Alison me llevó a tomar pizza y cerveza después de la fiesta de cumpleaños de David y fue la primera vez desde la muerte de papá que me sentía con ganas de salir. En cuanto bebí la cantidad adecuada de cerveza, fui capaz de relacionarme con todos los que me rodeaban. Me fijé en los tableros de cobre de las mesas y en la malhumorada camarera italiana (debía de ser la dueña del garito, o estaba casada con el dueño) que gritaba a los cocineros mexicanos que trabajaban en la cocina. Vi a otros dos críos que también celebraban sus cumpleaños. Eran las nueve de la noche y como padre no me pareció que fueran horas para una celebración de ese tipo.
Pedí un bourbon.
—Antes siempre me tomaba uno —le dije a Alison.
—¿Antes? Diría que nunca has dejado de hacerlo.

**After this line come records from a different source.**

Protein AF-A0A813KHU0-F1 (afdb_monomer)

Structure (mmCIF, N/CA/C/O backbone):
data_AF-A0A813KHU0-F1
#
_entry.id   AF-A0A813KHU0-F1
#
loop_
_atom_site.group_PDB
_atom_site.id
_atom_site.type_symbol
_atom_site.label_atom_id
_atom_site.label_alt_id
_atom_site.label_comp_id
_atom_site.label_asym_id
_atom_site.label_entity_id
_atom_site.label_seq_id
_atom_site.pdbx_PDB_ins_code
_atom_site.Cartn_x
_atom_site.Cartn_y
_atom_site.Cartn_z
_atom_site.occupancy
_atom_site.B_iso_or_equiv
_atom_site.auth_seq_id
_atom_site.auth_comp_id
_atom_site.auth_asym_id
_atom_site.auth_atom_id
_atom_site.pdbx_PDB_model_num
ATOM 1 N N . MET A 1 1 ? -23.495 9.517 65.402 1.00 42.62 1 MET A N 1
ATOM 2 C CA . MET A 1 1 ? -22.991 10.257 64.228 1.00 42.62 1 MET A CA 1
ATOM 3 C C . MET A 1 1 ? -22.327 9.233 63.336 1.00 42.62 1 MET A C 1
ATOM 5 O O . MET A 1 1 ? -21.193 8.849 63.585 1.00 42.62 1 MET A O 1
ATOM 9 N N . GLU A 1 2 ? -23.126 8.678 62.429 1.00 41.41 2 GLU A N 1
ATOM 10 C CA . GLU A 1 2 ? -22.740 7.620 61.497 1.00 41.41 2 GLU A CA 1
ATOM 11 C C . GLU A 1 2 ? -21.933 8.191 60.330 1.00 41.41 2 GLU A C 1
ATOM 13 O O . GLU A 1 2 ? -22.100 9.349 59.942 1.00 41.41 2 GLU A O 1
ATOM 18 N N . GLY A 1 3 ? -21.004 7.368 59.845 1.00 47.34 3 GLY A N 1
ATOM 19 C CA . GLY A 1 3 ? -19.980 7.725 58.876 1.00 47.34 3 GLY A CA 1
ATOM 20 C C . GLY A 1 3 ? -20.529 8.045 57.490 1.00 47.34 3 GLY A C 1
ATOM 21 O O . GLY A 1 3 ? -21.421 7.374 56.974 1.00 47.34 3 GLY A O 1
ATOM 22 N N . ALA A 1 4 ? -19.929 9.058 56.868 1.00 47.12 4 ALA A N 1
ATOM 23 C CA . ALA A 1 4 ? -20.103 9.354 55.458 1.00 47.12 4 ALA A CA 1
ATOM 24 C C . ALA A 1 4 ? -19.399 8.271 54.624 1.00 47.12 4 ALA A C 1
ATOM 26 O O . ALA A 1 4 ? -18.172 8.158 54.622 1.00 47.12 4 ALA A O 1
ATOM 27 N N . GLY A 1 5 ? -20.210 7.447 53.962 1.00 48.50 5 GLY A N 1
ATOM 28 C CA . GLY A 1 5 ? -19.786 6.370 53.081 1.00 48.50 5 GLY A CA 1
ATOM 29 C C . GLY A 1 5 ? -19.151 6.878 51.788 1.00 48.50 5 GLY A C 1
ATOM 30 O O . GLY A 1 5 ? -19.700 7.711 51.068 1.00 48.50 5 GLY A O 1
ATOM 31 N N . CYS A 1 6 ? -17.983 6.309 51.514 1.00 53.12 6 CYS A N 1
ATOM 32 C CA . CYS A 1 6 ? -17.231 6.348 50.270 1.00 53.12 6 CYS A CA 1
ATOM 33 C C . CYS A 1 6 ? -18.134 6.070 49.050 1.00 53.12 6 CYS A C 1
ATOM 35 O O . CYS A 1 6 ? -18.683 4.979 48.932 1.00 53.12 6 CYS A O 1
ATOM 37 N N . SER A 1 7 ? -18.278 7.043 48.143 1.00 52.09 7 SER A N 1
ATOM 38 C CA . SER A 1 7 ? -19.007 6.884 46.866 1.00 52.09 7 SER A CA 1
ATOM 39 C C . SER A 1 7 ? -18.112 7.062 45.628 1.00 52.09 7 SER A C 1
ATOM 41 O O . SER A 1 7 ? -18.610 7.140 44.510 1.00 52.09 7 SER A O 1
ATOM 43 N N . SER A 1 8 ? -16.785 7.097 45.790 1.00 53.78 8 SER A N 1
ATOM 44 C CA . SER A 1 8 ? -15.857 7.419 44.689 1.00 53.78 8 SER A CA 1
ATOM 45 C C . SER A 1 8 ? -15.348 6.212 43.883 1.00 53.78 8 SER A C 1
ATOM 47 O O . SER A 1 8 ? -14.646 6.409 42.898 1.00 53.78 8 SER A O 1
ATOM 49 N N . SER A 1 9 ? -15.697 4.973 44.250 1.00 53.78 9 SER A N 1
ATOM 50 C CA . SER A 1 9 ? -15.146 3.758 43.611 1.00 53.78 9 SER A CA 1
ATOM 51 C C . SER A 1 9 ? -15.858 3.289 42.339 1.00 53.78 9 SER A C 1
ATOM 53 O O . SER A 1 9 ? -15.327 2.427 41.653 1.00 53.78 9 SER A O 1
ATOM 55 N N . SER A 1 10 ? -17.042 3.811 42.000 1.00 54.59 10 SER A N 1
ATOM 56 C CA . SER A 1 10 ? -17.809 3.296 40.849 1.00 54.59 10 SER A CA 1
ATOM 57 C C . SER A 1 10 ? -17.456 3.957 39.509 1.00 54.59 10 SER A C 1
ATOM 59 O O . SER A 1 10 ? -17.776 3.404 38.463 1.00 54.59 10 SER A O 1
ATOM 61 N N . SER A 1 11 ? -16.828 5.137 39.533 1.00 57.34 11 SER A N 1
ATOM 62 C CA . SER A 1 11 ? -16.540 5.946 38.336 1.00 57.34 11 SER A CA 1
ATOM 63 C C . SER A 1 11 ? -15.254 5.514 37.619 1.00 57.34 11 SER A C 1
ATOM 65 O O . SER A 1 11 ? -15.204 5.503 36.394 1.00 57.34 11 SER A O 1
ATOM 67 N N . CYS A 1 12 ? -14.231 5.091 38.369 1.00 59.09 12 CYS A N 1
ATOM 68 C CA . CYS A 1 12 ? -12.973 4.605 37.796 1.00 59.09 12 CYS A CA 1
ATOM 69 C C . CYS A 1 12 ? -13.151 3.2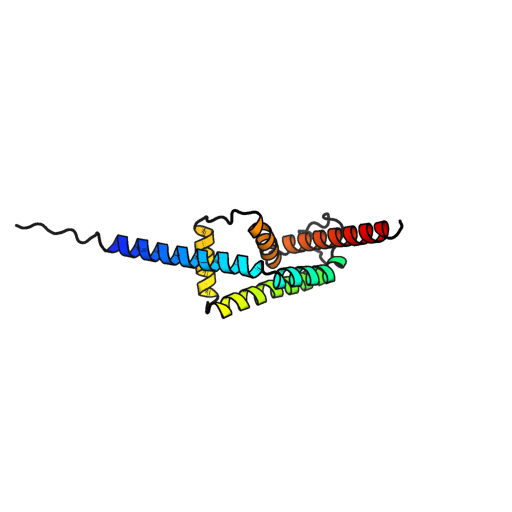79 37.042 1.00 59.09 12 CYS A C 1
ATOM 71 O O . CYS A 1 12 ? -12.722 3.169 35.903 1.00 59.09 12 CYS A O 1
ATOM 73 N N . VAL A 1 13 ? -13.885 2.322 37.615 1.00 64.19 13 VAL A N 1
ATOM 74 C CA . VAL A 1 13 ? -14.045 0.974 37.035 1.00 64.19 13 VAL A CA 1
ATOM 75 C C . VAL A 1 13 ? -14.788 0.987 35.691 1.00 64.19 13 VAL A C 1
ATOM 77 O O . VAL A 1 13 ? -14.461 0.213 34.800 1.00 64.19 13 VAL A O 1
ATOM 80 N N . ALA A 1 14 ? -15.777 1.870 35.524 1.00 64.44 1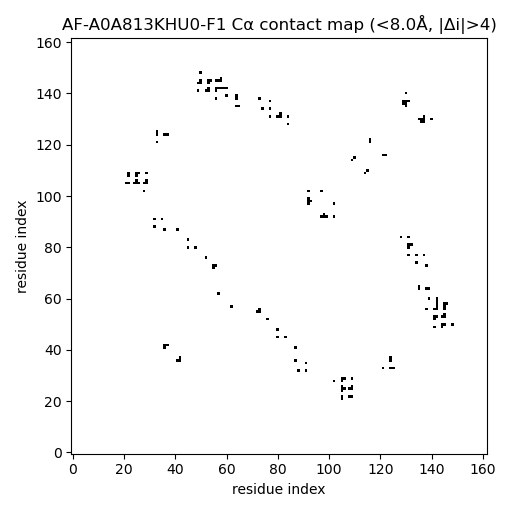4 ALA A N 1
ATOM 81 C CA . ALA A 1 14 ? -16.512 1.997 34.263 1.00 64.44 14 ALA A CA 1
ATOM 82 C C . ALA A 1 14 ? -15.681 2.674 33.162 1.00 64.44 14 ALA A C 1
ATOM 84 O O . ALA A 1 14 ? -15.860 2.374 31.985 1.00 64.44 14 ALA A O 1
ATOM 85 N N . ARG A 1 15 ? -14.771 3.578 33.546 1.00 66.44 15 ARG A N 1
ATOM 86 C CA . ARG A 1 15 ? -13.884 4.268 32.608 1.00 66.44 15 ARG A CA 1
ATOM 87 C C . ARG A 1 15 ? -12.789 3.337 32.095 1.00 66.44 15 ARG A C 1
ATOM 89 O O . ARG A 1 15 ? -12.584 3.266 30.893 1.00 66.44 15 ARG A O 1
ATOM 96 N N . ASP A 1 16 ? -12.204 2.550 32.994 1.00 72.75 16 ASP A N 1
ATOM 97 C CA . ASP A 1 16 ? -11.177 1.562 32.652 1.00 72.75 16 ASP A CA 1
ATOM 98 C C . ASP A 1 16 ? -11.733 0.453 31.730 1.00 72.75 16 ASP A C 1
ATOM 100 O O . ASP A 1 16 ? -11.021 -0.064 30.873 1.00 72.75 16 ASP A O 1
ATOM 104 N N . ALA A 1 17 ? -13.016 0.093 31.873 1.00 78.12 17 ALA A N 1
ATOM 105 C CA . ALA A 1 17 ? -13.672 -0.888 31.004 1.00 78.12 17 ALA A CA 1
ATOM 106 C C . ALA A 1 17 ? -13.956 -0.346 29.592 1.00 78.12 17 ALA A C 1
ATOM 108 O O . ALA A 1 17 ? -13.739 -1.060 28.618 1.00 78.12 17 ALA A O 1
ATOM 109 N N . ALA A 1 18 ? -14.409 0.906 29.478 1.00 79.88 18 ALA A N 1
ATOM 110 C CA . ALA A 1 18 ? -14.678 1.536 28.185 1.00 79.88 18 ALA A CA 1
ATOM 111 C C . ALA A 1 18 ? -13.390 1.779 27.379 1.00 79.88 18 ALA A C 1
ATOM 113 O O . ALA A 1 18 ? -13.362 1.502 26.185 1.00 79.88 18 ALA A O 1
ATOM 114 N N . GLU A 1 19 ? -12.316 2.228 28.042 1.00 81.31 19 GLU A N 1
ATOM 115 C CA . GLU A 1 19 ? -10.990 2.385 27.423 1.00 81.31 19 GLU A CA 1
ATOM 116 C C . GLU A 1 19 ? -10.471 1.029 26.897 1.00 81.31 19 GLU A C 1
ATOM 118 O O . GLU A 1 19 ? -10.000 0.933 25.767 1.00 81.31 19 GLU A O 1
ATOM 123 N N . ALA A 1 20 ? -10.651 -0.059 27.658 1.00 83.56 20 ALA A N 1
ATOM 124 C CA . ALA A 1 20 ? -10.251 -1.399 27.223 1.00 83.56 20 ALA A CA 1
ATOM 125 C C . ALA A 1 20 ? -11.077 -1.948 26.039 1.00 83.56 20 ALA A C 1
ATOM 127 O O . ALA A 1 20 ? -10.536 -2.675 25.203 1.00 83.56 20 ALA A O 1
ATOM 128 N N . GLU A 1 21 ? -12.374 -1.634 25.965 1.00 86.56 21 GLU A N 1
ATOM 129 C CA . GLU A 1 21 ? -13.226 -2.003 24.825 1.00 86.56 21 GLU A CA 1
ATOM 130 C C . GLU A 1 21 ? -12.813 -1.255 23.550 1.00 86.56 21 GLU A C 1
ATOM 132 O O . GLU A 1 21 ? -12.673 -1.882 22.499 1.00 86.56 21 GLU A O 1
ATOM 137 N N . GLU A 1 22 ? -12.544 0.050 23.651 1.00 86.12 22 GLU A N 1
ATOM 138 C CA . GLU A 1 22 ? -12.088 0.879 22.528 1.00 86.12 22 GLU A CA 1
ATOM 139 C C . GLU A 1 22 ? -10.707 0.432 22.018 1.00 86.12 22 GLU A C 1
ATOM 141 O O . GLU A 1 22 ? -10.512 0.266 20.812 1.00 86.12 22 GLU A O 1
ATOM 146 N N . GLU A 1 23 ? -9.768 0.119 22.916 1.00 86.62 23 GLU A N 1
ATOM 147 C CA . GLU A 1 23 ? -8.469 -0.452 22.543 1.00 86.62 23 GLU A CA 1
ATOM 148 C C . GLU A 1 23 ? -8.598 -1.811 21.831 1.00 86.62 23 GLU A C 1
ATOM 150 O O . GLU A 1 23 ? -7.830 -2.123 20.913 1.00 86.62 23 GLU A O 1
ATOM 155 N N . ALA A 1 24 ? -9.533 -2.659 22.272 1.00 89.06 24 ALA A N 1
ATOM 156 C CA . ALA A 1 24 ? -9.770 -3.964 21.663 1.00 89.06 24 ALA A CA 1
ATOM 157 C C . ALA A 1 24 ? -10.399 -3.828 20.269 1.00 89.06 24 ALA A C 1
ATOM 159 O O . ALA A 1 24 ? -10.007 -4.547 19.346 1.00 89.06 24 ALA A O 1
ATOM 160 N N . GLU A 1 25 ? -11.332 -2.891 20.099 1.00 92.50 25 GLU A N 1
ATOM 161 C CA . GLU A 1 25 ? -11.931 -2.555 18.806 1.00 92.50 25 GLU A CA 1
ATOM 162 C C . GLU A 1 25 ? -10.883 -1.984 17.838 1.00 92.50 25 GLU A C 1
ATOM 164 O O . GLU A 1 25 ? -10.808 -2.404 16.678 1.00 92.50 25 GLU A O 1
ATOM 169 N N . ALA A 1 26 ? -10.013 -1.098 18.328 1.00 91.31 26 ALA A N 1
ATOM 170 C CA . ALA A 1 26 ? -8.908 -0.541 17.561 1.00 91.31 26 ALA A CA 1
ATOM 171 C C . ALA A 1 26 ? -7.950 -1.632 17.067 1.0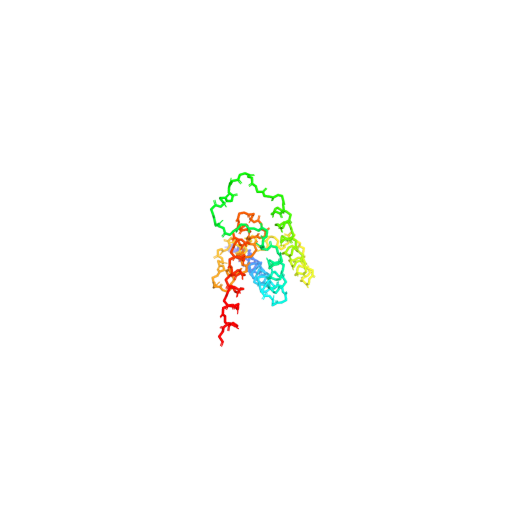0 91.31 26 ALA A C 1
ATOM 173 O O . ALA A 1 26 ? -7.635 -1.700 15.876 1.00 91.31 26 ALA A O 1
ATOM 174 N N . GLU A 1 27 ? -7.531 -2.543 17.948 1.00 90.94 27 GLU A N 1
ATOM 175 C CA . GLU A 1 27 ? -6.684 -3.670 17.556 1.00 90.94 27 GLU A CA 1
ATOM 176 C C . GLU A 1 27 ? -7.377 -4.610 16.566 1.00 90.94 27 GLU A C 1
ATOM 178 O O . GLU A 1 27 ? -6.755 -5.011 15.576 1.00 90.94 27 GLU A O 1
ATOM 183 N N . LEU A 1 28 ? -8.652 -4.936 16.793 1.00 93.25 28 LEU A N 1
ATOM 184 C CA . LEU A 1 28 ? -9.430 -5.791 15.901 1.00 93.25 28 LEU A CA 1
ATOM 185 C C . LEU A 1 28 ? -9.446 -5.215 14.483 1.00 93.25 28 LEU A C 1
ATOM 187 O O . LEU A 1 28 ? -9.116 -5.917 13.523 1.00 93.25 28 LEU A O 1
ATOM 191 N N . HIS A 1 29 ? -9.802 -3.939 14.344 1.00 94.69 29 HIS A N 1
ATOM 192 C CA . HIS A 1 29 ? -9.965 -3.339 13.029 1.00 94.69 29 HIS A CA 1
ATOM 193 C C . HIS A 1 29 ? -8.643 -3.041 12.331 1.00 94.69 29 HIS A C 1
ATOM 195 O O . HIS A 1 29 ? -8.576 -3.206 11.111 1.00 94.69 29 HIS A O 1
ATOM 201 N N . MET A 1 30 ? -7.589 -2.679 13.064 1.00 91.81 30 MET A N 1
ATOM 202 C CA . MET A 1 30 ? -6.272 -2.447 12.473 1.00 91.81 30 MET A CA 1
ATOM 203 C C . MET A 1 30 ? -5.623 -3.741 11.995 1.00 91.81 30 MET A C 1
ATOM 205 O O . MET A 1 30 ? -5.149 -3.807 10.860 1.00 91.81 30 MET A O 1
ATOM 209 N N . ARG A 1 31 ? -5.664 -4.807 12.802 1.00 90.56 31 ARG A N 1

—No me refiero a eso. Antes siempre pedía uno después de comer. Mi padre venía a verme a veces y me invitaba a comer. Cuando acabábamos de comer, siempre me pedía un bourbon y él renegaba porque decía que era un presuntuoso. Cuando me traían la bebida, solía decir: «¿Qué bourbon es ése? Voy a probarlo». Y se tomaba la mitad. Nunca pidió uno para él. Prefería tomarse la mitad del mío y luego refunfuñar porque lo había pedido. Era un viejo complicado.
—Entonces, tendré que beberme la mitad del que acabas de pedir.
Estuvimos un rato más compartiendo el bourbon. Sentí el agradable calor del alcohol en la garganta después de apurar la copa. Me levanté, cogí a Alison de la mano y salimos a la calle. Cruzamos la Avenida East End y nos entretuvimos mirando el río desde el puente.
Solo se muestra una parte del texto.